People always told Haley Simpson she had a hilarious laugh.

When the time came to name her film company, Simpson decided to embrace that, landing on Funny Laugh Productions. With the support of her friends and peers Jackie Jorgenson and Mary McDonald, Simpson formed Funny Laugh in Logan, Utah in 2014.

The three of them write and shoot short films, fashion films and anything else they can get their hands on at the micro-budget company. For Simpson, Jorgenson and McDonald, their work is about supporting diverse storytelling, such as stories of the LGBT community and people of color.

Though the company is small and independent, it’s international, with Jorgenson in Grand Rapids, Simpson still in Utah, and McDonald in Toronto, Ontario. The three members work predominantly online with one other.

The company is currently in pre-production on a web series that will be going live on Instagram Stories. Beyond this, the three members all have written projects ranging from stage plays to TV pilots and feature films. 

This year, Funny Laugh also is participating in ArtPrize. The project was spearheaded by Jorgenson, who waited until this year to submit any films so she could understand how it all worked.

“I wanted to get a sense of what other filmmakers were doing at ArtPrize and how accessible it is for people to view films at ArtPrize,” Jorgenson said. “I wanted to understand the culture of how people walk around and engage with the pieces.”

When the submission process came up this year, Jorgenson wanted to figure out a way to incorporate the work the company already has, figuring out how to make them accessible for the ArtPrize audience. Because of the wide range of subject matter and characters that Funny Laugh’s films feature, Jorgenson thought it would be best to submit an entry based on the “blind date with a book” concept, in which books are wrapped up and sold just with a few key descriptors (i.e. romance, countryside, touching). That way, the reader/shopper doesn’t judge the book on its cover. 

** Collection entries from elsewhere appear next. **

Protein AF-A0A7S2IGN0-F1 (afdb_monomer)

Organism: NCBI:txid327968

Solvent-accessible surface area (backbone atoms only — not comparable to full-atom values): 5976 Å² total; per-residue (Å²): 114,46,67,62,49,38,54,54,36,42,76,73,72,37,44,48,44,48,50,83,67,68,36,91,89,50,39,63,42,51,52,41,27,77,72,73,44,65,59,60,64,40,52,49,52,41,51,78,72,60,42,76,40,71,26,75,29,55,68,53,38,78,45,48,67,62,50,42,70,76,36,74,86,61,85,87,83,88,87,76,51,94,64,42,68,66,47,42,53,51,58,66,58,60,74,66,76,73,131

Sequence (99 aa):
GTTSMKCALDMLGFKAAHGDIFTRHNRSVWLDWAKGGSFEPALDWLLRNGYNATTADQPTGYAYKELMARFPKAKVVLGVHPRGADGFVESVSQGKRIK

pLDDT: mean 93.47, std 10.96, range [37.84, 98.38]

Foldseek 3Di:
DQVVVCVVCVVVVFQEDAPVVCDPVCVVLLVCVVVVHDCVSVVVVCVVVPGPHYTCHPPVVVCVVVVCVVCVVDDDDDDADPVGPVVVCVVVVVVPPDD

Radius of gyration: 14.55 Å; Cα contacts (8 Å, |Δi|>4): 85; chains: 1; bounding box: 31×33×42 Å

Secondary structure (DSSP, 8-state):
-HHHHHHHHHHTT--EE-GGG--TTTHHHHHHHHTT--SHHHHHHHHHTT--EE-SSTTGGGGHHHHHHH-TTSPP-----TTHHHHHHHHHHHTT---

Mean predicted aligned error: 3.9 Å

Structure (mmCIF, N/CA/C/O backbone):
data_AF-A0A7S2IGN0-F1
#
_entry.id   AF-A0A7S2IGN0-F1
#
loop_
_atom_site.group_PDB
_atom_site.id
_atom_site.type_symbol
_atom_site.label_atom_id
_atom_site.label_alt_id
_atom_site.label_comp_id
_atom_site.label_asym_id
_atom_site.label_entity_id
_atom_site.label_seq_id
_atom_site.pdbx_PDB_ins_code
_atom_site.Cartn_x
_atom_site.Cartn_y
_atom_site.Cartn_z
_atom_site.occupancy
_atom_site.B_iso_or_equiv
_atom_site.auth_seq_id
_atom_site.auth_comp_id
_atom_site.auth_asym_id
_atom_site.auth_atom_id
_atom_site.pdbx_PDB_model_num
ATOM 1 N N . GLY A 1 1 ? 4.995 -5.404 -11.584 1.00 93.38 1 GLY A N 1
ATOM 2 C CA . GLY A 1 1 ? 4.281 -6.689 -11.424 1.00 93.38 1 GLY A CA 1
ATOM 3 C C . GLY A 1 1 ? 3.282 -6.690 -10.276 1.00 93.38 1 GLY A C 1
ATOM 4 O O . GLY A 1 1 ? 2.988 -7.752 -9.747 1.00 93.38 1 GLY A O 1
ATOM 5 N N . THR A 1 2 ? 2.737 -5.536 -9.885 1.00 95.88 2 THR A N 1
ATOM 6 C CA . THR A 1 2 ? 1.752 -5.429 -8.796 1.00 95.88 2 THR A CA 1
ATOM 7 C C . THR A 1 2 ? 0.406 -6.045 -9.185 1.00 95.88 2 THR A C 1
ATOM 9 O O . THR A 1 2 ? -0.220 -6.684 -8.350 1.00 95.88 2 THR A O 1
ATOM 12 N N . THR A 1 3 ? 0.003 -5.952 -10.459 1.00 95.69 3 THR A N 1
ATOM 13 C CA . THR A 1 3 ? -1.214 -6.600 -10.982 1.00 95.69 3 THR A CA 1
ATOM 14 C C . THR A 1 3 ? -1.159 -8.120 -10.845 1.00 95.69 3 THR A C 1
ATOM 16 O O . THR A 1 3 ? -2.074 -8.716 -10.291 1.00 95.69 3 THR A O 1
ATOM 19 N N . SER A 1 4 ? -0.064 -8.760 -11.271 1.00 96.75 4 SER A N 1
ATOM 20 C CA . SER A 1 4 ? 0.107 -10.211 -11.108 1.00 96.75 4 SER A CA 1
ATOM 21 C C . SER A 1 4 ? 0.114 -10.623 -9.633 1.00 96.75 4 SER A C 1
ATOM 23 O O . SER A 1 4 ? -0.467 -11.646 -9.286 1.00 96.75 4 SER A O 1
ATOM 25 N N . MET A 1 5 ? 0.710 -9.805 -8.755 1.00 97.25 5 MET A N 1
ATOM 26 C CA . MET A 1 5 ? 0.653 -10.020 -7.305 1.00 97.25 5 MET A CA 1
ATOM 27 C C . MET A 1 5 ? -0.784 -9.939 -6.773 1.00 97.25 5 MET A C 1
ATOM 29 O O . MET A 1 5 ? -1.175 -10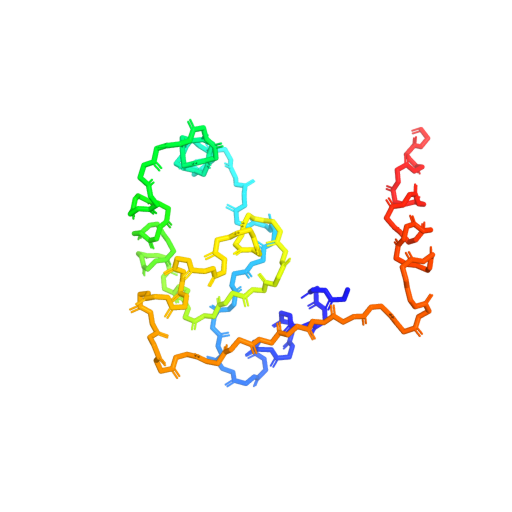.786 -5.977 1.00 97.25 5 MET A O 1
ATOM 33 N N . LYS A 1 6 ? -1.589 -8.970 -7.237 1.00 97.25 6 LYS A N 1
ATOM 34 C CA . LYS A 1 6 ? -3.015 -8.874 -6.888 1.00 97.25 6 LYS A CA 1
ATOM 35 C C . LYS A 1 6 ? -3.747 -10.167 -7.250 1.00 97.25 6 LYS A C 1
ATOM 37 O O . LYS A 1 6 ? -4.395 -10.748 -6.391 1.00 97.25 6 LYS A O 1
ATOM 42 N N . CYS A 1 7 ? -3.583 -10.648 -8.485 1.00 97.81 7 CYS A N 1
ATOM 43 C CA . CYS A 1 7 ? -4.216 -11.888 -8.938 1.00 97.81 7 CYS A CA 1
ATOM 44 C C . CYS A 1 7 ? -3.810 -13.092 -8.078 1.00 97.81 7 CYS A C 1
ATOM 46 O O . CYS A 1 7 ? -4.665 -13.887 -7.706 1.00 97.81 7 CYS A O 1
ATOM 48 N N . ALA A 1 8 ? -2.526 -13.216 -7.731 1.00 98.00 8 ALA A N 1
ATOM 49 C CA . ALA A 1 8 ? -2.051 -14.296 -6.870 1.00 98.00 8 ALA A CA 1
ATOM 50 C C . ALA A 1 8 ? -2.660 -14.225 -5.457 1.00 98.00 8 ALA A C 1
ATOM 52 O O . ALA A 1 8 ? -3.071 -15.246 -4.912 1.00 98.00 8 ALA A O 1
ATOM 53 N N . LEU A 1 9 ? -2.760 -13.028 -4.871 1.00 97.94 9 LEU A N 1
ATOM 54 C CA . LEU A 1 9 ? -3.410 -12.822 -3.573 1.00 97.94 9 LEU A CA 1
ATOM 55 C C . LEU A 1 9 ? -4.908 -13.148 -3.626 1.00 97.94 9 LEU A C 1
ATOM 57 O O . LEU A 1 9 ? -5.405 -13.829 -2.730 1.00 97.94 9 LEU A O 1
ATOM 61 N N . ASP A 1 10 ? -5.598 -12.729 -4.690 1.00 96.81 10 ASP A N 1
ATOM 62 C CA . ASP A 1 10 ? -7.013 -13.045 -4.908 1.00 96.81 10 ASP A CA 1
ATOM 63 C C . ASP A 1 10 ? -7.227 -14.571 -5.003 1.00 96.81 10 ASP A C 1
ATOM 65 O O . ASP A 1 10 ? -8.133 -15.110 -4.370 1.00 96.81 10 ASP A O 1
ATOM 69 N N . MET A 1 11 ? -6.352 -15.295 -5.718 1.00 98.38 11 MET A N 1
ATOM 70 C CA . MET A 1 11 ? -6.387 -16.768 -5.806 1.00 98.38 11 MET A CA 1
ATOM 71 C C . MET A 1 11 ? -6.177 -17.457 -4.450 1.00 98.38 11 MET A C 1
ATOM 73 O O . MET A 1 11 ? -6.725 -18.530 -4.214 1.00 98.38 11 MET A O 1
ATOM 77 N N . LEU A 1 12 ? -5.400 -16.846 -3.554 1.00 97.81 12 LEU A N 1
ATOM 78 C CA . LEU A 1 12 ? -5.177 -17.330 -2.188 1.00 97.81 12 LEU A CA 1
ATOM 79 C C . LEU A 1 12 ? -6.315 -16.954 -1.219 1.00 97.81 12 LEU A C 1
ATOM 81 O O . LEU A 1 12 ? -6.238 -17.285 -0.037 1.00 97.81 12 LEU A O 1
ATOM 85 N N . GLY A 1 13 ? -7.360 -16.270 -1.695 1.00 98.00 13 GLY A N 1
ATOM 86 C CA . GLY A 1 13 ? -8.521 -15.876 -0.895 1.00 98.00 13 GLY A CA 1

The films Funny Laugh submitted are accessible via QR code or hyperlink and range from one to 15 minutes in length. The one common thread is that they were all produced and directed by women and feature women in the leading roles.

Jorgenson thought this would be the perfect way for people who don’t follow the company to get a taste of its work, and it would keep viewers from pre-judging a movie based on anything superficial.

“It was a way for people to let their guard down about their judgments on a film and introduce people to short films,” Jorgenson said.

In the future, the three members hope to continue working on small micro-budget projects. Simpson and Jorgeson said they would be happy to work with other artists and are always looking for anyone who has something they want to say, whether as an actor, writer or producer.

“What I would really love would be to support artists who have a similar thought process to ours, who would want to work with people of color, LGBT people, women and bring those stories to the forefront,” Simpson said.

Creatively, Simpson would like to see more short films from the company. They have been working on a couple of fashion films. She would also love to see the company supporting the members in their individual endeavours as well as in Funny Laugh Productions. 

“If it was a picture perfect world, I would love to be able to do this full-time for a living and keep other artists being able to do this for a living,” Simpson said. “That would just be amazing, being able to let people do their art without having to worry about what their bill would be.”

In the meantime, Simpson said she wants to focus on putting in the time and energy to get emotion out of her audience, whether via comedy or drama. But above all, she wants the funny laughs.

“I just love the thought of everybody having a different laugh and having a funny laugh and everybody getting to connect,” Simpson said. “Laughing is universal. Somebody slips on a banana peel and everyone is going to laugh at it. That’s what we’re going for: this universal truth of emotion.”